Starting with the line that contains "Protein AF-A0A7J9RJP3-F1 (afdb_monomer_lite)" and stopping after the line that contains "ATOM 14 C CA", return each line below exactly as written, with no others.

Collected data entries:
------------------------------------------------

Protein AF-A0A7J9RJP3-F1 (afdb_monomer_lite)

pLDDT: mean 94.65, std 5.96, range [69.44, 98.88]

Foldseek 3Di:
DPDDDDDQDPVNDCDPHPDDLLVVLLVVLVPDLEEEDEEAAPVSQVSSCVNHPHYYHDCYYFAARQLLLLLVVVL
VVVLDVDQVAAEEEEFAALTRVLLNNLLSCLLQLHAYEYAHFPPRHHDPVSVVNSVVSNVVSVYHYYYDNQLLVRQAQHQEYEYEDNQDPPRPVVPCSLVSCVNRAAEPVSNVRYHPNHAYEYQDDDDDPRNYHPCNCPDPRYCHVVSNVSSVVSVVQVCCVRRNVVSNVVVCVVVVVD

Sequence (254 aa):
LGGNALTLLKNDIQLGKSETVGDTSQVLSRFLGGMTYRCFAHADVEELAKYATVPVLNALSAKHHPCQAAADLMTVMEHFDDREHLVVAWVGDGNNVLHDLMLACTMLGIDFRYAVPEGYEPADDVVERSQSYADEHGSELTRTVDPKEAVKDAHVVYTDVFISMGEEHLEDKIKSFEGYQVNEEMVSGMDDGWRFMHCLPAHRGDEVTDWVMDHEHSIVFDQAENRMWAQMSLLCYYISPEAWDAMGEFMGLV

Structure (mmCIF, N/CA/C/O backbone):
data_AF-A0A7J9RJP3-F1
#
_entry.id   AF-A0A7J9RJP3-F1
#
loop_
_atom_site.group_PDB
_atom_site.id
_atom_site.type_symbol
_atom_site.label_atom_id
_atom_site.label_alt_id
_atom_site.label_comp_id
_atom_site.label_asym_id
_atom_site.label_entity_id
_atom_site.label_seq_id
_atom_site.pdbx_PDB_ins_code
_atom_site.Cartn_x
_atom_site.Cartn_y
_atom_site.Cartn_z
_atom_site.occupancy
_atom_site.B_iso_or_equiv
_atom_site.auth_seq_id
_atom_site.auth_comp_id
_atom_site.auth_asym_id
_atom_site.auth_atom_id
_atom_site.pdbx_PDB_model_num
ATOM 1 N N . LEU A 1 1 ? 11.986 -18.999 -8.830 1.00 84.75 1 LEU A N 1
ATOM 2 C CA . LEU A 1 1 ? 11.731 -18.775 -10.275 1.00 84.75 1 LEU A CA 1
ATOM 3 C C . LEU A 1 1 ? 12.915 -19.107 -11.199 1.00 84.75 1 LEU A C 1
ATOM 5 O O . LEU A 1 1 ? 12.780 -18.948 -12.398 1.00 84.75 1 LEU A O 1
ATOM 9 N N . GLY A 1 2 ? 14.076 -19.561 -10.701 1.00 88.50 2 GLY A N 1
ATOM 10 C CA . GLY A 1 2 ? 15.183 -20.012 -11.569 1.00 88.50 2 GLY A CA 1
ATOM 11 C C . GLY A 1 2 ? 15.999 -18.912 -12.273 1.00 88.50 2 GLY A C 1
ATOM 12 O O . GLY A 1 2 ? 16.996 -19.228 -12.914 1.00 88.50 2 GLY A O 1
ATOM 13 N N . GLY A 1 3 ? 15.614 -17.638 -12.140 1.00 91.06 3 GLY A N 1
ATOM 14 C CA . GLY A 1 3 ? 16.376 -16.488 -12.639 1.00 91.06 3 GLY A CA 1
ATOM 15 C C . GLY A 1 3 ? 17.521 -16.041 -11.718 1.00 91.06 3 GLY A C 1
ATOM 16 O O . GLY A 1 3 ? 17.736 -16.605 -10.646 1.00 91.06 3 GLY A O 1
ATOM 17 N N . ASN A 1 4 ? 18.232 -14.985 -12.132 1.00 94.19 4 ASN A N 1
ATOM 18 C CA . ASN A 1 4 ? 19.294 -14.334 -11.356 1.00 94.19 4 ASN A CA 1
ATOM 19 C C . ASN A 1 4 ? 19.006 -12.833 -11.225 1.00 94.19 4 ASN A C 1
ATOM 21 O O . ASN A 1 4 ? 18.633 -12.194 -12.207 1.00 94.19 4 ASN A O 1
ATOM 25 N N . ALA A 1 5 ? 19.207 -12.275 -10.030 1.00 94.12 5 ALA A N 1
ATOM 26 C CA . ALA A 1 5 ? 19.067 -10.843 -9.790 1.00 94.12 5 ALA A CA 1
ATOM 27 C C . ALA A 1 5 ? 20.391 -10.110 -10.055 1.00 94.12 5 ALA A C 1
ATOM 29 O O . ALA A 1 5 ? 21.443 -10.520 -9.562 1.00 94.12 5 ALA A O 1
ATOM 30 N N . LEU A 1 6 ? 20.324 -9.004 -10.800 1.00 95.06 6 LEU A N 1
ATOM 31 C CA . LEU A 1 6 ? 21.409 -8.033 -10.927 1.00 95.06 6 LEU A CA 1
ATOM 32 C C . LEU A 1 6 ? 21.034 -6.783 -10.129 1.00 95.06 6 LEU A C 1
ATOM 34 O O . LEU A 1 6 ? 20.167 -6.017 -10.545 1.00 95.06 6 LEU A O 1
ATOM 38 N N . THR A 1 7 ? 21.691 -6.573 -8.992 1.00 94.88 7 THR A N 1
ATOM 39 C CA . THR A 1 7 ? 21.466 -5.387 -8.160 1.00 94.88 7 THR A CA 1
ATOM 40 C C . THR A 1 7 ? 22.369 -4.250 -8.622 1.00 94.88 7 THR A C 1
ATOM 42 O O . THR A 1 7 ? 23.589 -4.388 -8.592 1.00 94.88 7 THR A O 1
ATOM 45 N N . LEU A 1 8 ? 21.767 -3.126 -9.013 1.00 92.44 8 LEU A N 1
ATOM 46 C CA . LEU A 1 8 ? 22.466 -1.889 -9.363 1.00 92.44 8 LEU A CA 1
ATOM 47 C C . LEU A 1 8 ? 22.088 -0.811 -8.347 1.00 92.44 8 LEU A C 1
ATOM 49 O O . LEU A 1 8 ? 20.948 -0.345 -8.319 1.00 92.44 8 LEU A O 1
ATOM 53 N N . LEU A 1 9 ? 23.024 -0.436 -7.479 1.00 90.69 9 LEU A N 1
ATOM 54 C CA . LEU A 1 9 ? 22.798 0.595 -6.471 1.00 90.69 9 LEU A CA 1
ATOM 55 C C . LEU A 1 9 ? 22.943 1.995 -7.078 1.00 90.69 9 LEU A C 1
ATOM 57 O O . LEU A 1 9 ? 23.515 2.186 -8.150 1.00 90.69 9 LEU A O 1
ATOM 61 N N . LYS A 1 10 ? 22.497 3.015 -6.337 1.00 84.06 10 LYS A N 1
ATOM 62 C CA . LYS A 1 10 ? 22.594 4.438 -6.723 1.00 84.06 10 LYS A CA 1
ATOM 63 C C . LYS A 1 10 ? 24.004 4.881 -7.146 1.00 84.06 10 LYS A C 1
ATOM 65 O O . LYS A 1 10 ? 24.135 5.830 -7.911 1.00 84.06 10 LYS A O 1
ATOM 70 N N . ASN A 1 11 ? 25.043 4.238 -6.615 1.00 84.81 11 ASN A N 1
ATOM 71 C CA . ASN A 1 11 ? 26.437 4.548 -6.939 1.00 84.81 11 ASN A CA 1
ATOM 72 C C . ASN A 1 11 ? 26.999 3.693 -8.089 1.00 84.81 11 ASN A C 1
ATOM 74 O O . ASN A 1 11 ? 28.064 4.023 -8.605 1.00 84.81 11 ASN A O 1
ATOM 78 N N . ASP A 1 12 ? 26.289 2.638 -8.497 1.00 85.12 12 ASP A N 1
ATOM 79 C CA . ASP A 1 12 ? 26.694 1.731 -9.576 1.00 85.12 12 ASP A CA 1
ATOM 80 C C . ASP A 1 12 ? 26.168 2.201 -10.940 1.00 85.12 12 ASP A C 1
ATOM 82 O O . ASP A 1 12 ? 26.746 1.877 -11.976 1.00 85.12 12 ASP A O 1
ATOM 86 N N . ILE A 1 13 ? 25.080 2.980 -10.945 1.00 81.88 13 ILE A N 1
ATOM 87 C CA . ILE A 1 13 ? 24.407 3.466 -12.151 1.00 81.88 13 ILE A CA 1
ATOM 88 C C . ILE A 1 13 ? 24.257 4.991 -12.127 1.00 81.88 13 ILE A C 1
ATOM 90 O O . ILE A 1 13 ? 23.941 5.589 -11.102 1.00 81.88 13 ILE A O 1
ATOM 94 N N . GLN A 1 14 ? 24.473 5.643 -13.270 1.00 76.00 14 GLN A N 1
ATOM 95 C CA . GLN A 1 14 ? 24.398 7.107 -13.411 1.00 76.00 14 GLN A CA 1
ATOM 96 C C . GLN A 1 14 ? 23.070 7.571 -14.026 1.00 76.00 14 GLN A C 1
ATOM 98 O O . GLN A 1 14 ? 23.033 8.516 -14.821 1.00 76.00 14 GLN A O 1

------------------------------------------------

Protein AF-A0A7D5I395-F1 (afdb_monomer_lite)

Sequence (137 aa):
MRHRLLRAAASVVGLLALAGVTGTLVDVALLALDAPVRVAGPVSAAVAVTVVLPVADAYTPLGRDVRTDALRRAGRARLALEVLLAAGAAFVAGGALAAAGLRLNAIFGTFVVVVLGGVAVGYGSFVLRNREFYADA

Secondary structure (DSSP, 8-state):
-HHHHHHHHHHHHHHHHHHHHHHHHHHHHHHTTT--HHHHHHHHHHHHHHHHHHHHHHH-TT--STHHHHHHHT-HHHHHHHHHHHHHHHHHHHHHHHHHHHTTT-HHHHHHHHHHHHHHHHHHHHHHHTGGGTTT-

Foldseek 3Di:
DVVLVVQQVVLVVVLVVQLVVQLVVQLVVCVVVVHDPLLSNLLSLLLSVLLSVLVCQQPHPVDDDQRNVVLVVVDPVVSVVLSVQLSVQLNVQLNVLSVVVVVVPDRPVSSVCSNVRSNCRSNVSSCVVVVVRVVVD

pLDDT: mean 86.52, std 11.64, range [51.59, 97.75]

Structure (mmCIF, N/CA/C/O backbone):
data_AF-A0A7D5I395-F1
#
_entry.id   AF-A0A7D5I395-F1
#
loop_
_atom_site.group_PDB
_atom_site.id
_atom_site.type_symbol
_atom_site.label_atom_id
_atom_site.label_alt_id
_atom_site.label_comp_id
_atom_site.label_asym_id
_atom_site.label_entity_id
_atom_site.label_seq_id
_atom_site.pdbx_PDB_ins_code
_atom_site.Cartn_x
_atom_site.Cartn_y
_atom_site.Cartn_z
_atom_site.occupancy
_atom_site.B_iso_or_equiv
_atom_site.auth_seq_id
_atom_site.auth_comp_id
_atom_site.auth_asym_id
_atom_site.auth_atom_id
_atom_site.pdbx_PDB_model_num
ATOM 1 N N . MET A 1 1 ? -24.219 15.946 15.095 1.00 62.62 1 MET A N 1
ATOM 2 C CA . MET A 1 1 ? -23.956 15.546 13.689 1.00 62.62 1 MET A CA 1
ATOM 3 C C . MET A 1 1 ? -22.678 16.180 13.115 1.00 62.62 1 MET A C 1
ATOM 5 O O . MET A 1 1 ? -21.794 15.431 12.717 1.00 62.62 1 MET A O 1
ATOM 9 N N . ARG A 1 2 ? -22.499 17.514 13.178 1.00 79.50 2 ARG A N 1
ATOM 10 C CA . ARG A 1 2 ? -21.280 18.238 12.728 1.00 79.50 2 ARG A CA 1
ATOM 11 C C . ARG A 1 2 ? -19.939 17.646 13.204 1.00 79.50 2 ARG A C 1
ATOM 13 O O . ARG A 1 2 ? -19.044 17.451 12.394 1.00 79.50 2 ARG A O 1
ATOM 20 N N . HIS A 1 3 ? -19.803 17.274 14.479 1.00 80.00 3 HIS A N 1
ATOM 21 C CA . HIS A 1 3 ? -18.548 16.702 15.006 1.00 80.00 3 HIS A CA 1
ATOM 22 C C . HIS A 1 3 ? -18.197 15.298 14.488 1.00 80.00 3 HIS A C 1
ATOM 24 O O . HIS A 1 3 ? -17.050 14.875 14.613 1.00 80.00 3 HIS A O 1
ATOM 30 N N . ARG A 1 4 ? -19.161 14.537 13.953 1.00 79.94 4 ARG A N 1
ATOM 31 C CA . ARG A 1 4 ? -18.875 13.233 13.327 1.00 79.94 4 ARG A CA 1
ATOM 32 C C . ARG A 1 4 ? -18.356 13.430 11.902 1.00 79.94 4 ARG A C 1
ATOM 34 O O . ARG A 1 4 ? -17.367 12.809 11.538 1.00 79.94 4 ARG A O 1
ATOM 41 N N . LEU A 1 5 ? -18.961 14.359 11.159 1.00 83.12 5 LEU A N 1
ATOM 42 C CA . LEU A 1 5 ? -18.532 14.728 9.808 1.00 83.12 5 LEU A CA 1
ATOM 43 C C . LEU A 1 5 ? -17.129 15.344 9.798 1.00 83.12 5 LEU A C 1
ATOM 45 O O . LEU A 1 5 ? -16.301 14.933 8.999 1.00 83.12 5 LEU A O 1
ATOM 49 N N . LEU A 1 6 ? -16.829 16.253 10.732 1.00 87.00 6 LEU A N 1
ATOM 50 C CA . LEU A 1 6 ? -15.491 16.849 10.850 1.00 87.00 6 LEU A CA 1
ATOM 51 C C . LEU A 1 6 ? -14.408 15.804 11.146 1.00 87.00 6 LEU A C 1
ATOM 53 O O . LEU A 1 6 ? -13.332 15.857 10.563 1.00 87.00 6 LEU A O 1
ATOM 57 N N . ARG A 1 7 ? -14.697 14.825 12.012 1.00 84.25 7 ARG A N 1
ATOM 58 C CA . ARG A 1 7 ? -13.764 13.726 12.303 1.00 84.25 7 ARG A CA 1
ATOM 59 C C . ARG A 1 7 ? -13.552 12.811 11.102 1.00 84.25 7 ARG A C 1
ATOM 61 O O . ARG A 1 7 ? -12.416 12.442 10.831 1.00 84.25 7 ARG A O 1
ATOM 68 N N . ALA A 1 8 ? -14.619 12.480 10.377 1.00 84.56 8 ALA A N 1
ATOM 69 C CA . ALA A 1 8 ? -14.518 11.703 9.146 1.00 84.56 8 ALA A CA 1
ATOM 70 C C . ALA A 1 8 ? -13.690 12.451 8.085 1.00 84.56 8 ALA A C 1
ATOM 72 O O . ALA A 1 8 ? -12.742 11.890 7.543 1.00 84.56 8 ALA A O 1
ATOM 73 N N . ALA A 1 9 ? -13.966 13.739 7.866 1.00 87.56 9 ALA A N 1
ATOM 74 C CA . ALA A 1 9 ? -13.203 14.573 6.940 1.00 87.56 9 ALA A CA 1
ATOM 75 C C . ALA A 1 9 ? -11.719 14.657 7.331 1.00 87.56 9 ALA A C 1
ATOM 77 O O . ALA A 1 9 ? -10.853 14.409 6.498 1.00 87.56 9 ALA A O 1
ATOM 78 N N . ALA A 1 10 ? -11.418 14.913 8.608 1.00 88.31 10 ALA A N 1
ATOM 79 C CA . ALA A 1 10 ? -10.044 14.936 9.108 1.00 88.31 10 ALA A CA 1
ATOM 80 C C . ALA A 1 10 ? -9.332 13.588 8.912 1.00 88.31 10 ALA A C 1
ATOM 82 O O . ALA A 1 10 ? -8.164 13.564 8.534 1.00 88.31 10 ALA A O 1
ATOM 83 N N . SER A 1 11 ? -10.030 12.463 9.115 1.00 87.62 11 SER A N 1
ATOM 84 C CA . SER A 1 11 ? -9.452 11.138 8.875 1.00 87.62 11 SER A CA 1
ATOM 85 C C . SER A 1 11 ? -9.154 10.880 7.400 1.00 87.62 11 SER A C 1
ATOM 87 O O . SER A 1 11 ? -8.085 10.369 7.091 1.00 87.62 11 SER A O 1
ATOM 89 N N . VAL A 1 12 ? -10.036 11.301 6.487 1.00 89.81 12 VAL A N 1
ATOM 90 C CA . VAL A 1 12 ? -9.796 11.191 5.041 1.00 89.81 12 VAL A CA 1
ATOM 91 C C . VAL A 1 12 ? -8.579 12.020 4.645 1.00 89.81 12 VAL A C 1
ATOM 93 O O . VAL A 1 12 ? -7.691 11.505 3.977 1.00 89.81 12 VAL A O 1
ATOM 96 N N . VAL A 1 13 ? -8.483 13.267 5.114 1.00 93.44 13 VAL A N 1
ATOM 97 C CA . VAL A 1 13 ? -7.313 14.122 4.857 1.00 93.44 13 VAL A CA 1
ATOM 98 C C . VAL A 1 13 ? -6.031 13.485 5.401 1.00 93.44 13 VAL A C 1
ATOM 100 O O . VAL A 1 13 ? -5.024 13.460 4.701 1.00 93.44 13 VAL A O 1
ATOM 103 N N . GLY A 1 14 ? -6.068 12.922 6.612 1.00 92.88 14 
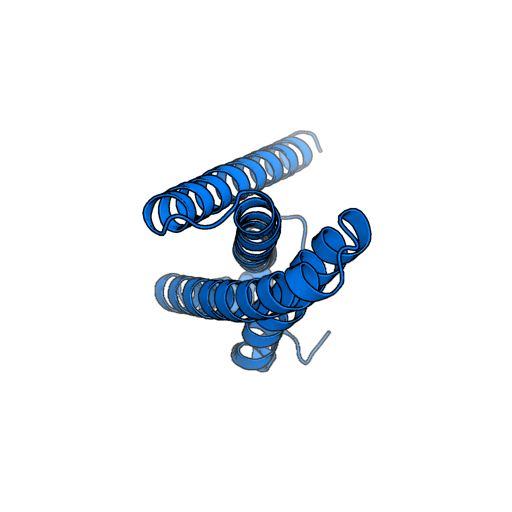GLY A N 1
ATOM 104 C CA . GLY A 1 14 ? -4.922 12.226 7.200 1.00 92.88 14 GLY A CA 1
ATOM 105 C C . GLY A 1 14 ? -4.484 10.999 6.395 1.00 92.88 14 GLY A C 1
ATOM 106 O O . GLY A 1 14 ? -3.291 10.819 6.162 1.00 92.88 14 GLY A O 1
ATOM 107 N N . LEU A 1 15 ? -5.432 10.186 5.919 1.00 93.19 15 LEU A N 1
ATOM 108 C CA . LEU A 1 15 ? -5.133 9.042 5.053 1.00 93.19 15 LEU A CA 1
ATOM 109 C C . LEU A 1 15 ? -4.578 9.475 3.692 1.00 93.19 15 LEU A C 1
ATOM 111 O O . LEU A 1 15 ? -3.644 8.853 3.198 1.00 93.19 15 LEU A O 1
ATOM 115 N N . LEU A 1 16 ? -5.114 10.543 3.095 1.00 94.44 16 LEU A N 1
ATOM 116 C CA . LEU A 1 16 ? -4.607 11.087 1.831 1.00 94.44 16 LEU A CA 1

------------------------------------------------

EXERCISE RESPONSE >>
Protein AF-A0A7J9RJP3-F1 (afdb_monomer_lite)

pLDDT: mean 94.65, std 5.96, range [69.44, 98.88]

Foldseek 3Di:
DPDDDDDQDPVNDCDPHPDDLLVVLLVVLVPDLEEEDEEAAPVSQVSSCVNHPHYYHDCYYFAARQLLLLLVVVL
VVVLDVDQVAAEEEEFAALTRVLLNNLLSCLLQLHAYEYAHFPPRHHDPVSVVNSVVSNVVSVYHYYYDNQLLVRQAQHQEYEYEDNQDPPRPVVPCSLVSCVNRAAEPVSNVRYHPNHAYEYQDDDDDPRNYHPCNCPDPRYCHVVSNVSSVVSVVQVCCVRRNVVSNVVVCVVVVVD

Sequence (254 aa):
LGGNALTLLKNDIQLGKSETVGDTSQVLSRFLGGMTYRCFAHADVEELAKYATVPVLNALSAKHHPCQAAADLMTVMEHFDDREHLVVAWVGDGNNVLHDLMLACTMLGIDFRYAVPEGYEPADDVVERSQSYADEHGSELTRTVDPKEAVKDAHVVYTDVFISMGEEHLEDKIKSFEGYQVNEEMVSGMDDGWRFMHCLPAHRGDEVTDWVMDHEHSIVFDQAENRMWAQMSLLCYYISPEAWDAMGEFMGLV

Structure (mmCIF, N/CA/C/O backbone):
data_AF-A0A7J9RJP3-F1
#
_entry.id   AF-A0A7J9RJP3-F1
#
loop_
_atom_site.group_PDB
_atom_site.id
_atom_site.type_symbol
_atom_site.label_atom_id
_atom_site.label_alt_id
_atom_site.label_comp_id
_atom_site.label_asym_id
_atom_site.label_entity_id
_atom_site.label_seq_id
_atom_site.pdbx_PDB_ins_code
_atom_site.Cartn_x
_atom_site.Cartn_y
_atom_site.Cartn_z
_atom_site.occupancy
_atom_site.B_iso_or_equiv
_atom_site.auth_seq_id
_atom_site.auth_comp_id
_atom_site.auth_asym_id
_atom_site.auth_atom_id
_atom_site.pdbx_PDB_model_num
ATOM 1 N N . LEU A 1 1 ? 11.986 -18.999 -8.830 1.00 84.75 1 LEU A N 1
ATOM 2 C CA . LEU A 1 1 ? 11.731 -18.775 -10.275 1.00 84.75 1 LEU A CA 1
ATOM 3 C C . LEU A 1 1 ? 12.915 -19.107 -11.199 1.00 84.75 1 LEU A C 1
ATOM 5 O O . LEU A 1 1 ? 12.780 -18.948 -12.398 1.00 84.75 1 LEU A O 1
ATOM 9 N N . GLY A 1 2 ? 14.076 -19.561 -10.701 1.00 88.50 2 GLY A N 1
ATOM 10 C CA . GLY A 1 2 ? 15.183 -20.012 -11.569 1.00 88.50 2 GLY A CA 1
ATOM 11 C C . GLY A 1 2 ? 15.999 -18.912 -12.273 1.00 88.50 2 GLY A C 1
ATOM 12 O O . GLY A 1 2 ? 16.996 -19.228 -12.914 1.00 88.50 2 GLY A O 1
ATOM 13 N N . GLY A 1 3 ? 15.614 -17.638 -12.140 1.00 91.06 3 GLY A N 1
ATOM 14 C CA . GLY A 1 3 ? 16.376 -16.488 -12.639 1.00 91.06 3 GLY A CA 1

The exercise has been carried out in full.